___ Record set
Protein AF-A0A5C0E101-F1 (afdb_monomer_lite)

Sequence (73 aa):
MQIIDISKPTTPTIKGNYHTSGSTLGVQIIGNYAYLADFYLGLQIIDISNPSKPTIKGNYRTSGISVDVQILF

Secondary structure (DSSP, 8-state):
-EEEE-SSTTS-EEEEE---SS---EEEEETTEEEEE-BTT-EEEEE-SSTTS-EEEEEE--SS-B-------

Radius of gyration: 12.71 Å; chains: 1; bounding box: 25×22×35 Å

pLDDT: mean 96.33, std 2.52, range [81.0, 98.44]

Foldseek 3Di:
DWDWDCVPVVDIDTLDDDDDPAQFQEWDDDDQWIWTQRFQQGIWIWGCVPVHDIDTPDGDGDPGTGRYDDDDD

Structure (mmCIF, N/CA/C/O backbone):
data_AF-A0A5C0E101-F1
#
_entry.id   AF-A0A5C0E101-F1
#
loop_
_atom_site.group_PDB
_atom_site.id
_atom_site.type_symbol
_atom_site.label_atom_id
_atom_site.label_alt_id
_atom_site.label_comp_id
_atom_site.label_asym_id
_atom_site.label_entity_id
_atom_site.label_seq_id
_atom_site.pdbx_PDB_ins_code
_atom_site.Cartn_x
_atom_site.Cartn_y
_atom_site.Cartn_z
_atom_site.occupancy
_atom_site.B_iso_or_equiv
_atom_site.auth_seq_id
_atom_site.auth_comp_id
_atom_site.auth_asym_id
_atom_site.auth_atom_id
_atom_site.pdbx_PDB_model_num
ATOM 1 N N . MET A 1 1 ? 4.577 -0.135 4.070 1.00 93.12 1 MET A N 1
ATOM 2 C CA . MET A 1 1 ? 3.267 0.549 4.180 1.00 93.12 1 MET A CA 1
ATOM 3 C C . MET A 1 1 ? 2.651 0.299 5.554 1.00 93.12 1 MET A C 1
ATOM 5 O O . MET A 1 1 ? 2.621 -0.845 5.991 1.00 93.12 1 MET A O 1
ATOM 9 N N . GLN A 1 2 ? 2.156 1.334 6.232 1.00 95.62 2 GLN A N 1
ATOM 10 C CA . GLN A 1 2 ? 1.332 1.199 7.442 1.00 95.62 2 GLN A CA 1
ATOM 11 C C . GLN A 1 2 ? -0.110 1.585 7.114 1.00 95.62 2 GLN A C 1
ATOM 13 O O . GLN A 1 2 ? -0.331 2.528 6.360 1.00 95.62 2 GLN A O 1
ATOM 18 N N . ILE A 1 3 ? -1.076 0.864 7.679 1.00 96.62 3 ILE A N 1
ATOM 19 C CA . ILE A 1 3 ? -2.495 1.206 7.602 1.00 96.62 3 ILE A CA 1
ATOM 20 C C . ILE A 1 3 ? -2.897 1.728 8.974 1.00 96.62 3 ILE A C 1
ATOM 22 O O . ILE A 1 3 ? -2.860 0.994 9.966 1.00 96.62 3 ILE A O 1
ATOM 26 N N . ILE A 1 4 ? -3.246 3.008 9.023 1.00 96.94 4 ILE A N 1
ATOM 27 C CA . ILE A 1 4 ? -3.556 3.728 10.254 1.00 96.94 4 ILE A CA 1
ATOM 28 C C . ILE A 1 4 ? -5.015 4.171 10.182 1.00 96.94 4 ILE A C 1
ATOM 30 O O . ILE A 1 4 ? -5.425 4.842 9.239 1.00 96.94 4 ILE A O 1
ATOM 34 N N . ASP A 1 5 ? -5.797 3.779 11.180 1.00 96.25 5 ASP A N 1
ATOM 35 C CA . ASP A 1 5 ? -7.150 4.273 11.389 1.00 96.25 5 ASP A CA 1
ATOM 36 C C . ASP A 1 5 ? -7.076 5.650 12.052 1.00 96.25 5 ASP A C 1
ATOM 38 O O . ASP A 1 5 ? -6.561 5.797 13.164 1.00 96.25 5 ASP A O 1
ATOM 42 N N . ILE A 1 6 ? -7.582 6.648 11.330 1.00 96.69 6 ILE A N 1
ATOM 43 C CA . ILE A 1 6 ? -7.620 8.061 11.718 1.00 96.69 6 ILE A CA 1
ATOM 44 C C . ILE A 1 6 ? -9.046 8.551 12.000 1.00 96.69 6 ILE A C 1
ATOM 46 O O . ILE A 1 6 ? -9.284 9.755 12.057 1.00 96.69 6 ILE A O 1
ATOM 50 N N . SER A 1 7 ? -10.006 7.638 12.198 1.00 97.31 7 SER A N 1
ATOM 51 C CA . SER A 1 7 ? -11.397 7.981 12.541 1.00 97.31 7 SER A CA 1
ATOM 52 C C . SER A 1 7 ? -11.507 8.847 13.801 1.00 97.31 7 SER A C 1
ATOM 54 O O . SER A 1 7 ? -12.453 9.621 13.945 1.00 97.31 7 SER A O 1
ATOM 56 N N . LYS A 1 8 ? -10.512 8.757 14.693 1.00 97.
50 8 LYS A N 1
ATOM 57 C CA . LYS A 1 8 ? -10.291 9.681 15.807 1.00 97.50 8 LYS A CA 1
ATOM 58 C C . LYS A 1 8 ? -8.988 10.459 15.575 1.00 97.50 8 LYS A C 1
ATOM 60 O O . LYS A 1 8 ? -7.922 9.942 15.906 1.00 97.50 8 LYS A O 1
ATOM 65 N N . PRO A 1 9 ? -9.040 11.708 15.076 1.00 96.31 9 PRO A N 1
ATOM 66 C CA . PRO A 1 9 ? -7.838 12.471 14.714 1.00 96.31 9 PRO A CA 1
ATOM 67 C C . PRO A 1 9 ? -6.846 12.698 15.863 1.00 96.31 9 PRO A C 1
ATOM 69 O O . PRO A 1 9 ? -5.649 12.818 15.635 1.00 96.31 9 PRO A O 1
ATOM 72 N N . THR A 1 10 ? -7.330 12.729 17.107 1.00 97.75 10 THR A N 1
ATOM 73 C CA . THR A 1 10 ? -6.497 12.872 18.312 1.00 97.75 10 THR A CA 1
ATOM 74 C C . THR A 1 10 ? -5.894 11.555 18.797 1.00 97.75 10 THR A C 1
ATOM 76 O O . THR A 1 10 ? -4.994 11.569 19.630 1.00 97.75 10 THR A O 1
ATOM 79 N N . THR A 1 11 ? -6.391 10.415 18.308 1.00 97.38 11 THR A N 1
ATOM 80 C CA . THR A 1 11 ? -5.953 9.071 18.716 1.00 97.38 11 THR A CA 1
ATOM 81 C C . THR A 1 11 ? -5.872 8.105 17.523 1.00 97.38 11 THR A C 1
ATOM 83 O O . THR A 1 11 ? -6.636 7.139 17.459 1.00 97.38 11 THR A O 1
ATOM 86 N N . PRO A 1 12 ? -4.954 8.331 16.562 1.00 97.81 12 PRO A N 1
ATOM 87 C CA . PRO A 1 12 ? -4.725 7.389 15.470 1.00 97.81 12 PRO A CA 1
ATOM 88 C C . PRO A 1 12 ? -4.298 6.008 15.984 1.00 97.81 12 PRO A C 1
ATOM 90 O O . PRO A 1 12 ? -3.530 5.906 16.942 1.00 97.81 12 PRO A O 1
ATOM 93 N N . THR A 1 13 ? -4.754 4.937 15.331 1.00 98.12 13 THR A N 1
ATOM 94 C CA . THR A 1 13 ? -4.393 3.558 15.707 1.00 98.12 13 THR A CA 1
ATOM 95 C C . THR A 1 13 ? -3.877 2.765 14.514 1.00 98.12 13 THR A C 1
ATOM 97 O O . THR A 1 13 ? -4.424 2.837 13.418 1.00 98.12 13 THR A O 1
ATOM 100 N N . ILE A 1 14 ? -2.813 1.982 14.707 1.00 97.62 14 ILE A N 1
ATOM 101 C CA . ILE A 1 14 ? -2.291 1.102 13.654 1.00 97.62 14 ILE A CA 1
______
## Requirement
Everything from the line with "ATOM 76 O O" through the end of the listing, both ends included, needs to be transcribed exactly, with no other lines.

## Exercise answer
ATOM 76 O O . THR A 1 10 ? -4.994 11.569 19.630 1.00 97.75 10 THR A O 1
ATOM 79 N N . THR A 1 11 ? -6.391 10.415 18.308 1.00 97.38 11 THR A N 1
ATOM 80 C CA . THR A 1 11 ? -5.953 9.071 18.716 1.00 97.38 11 THR A CA 1
ATOM 81 C C . THR A 1 11 ? -5.872 8.105 17.523 1.00 97.38 11 THR A C 1
ATOM 83 O O . THR A 1 11 ? -6.636 7.139 17.459 1.00 97.38 11 THR A O 1
ATOM 86 N N . PRO A 1 12 ? -4.954 8.331 16.562 1.00 97.81 12 PRO A N 1
ATOM 87 C CA . PRO A 1 12 ? -4.725 7.389 15.470 1.00 97.81 12 PRO A CA 1
ATOM 88 C C . PRO A 1 12 ? -4.298 6.008 15.984 1.00 97.81 12 PRO A C 1
ATOM 90 O O . PRO A 1 12 ? -3.530 5.906 16.942 1.00 97.81 12 PRO A O 1
ATOM 93 N N . THR A 1 13 ? -4.754 4.937 15.331 1.00 98.12 13 THR A N 1
ATOM 94 C CA . THR A 1 13 ? -4.393 3.558 15.707 1.00 98.12 13 THR A CA 1
ATOM 95 C C . THR A 1 13 ? -3.877 2.765 14.514 1.00 98.12 13 THR A C 1
ATOM 97 O O . THR A 1 13 ? -4.424 2.837 13.418 1.00 98.12 13 THR A O 1
ATOM 100 N N . ILE A 1 14 ? -2.813 1.982 14.707 1.00 97.62 14 ILE A N 1
ATOM 101 C CA . ILE A 1 14 ? -2.291 1.102 13.654 1.00 97.62 14 ILE A CA 1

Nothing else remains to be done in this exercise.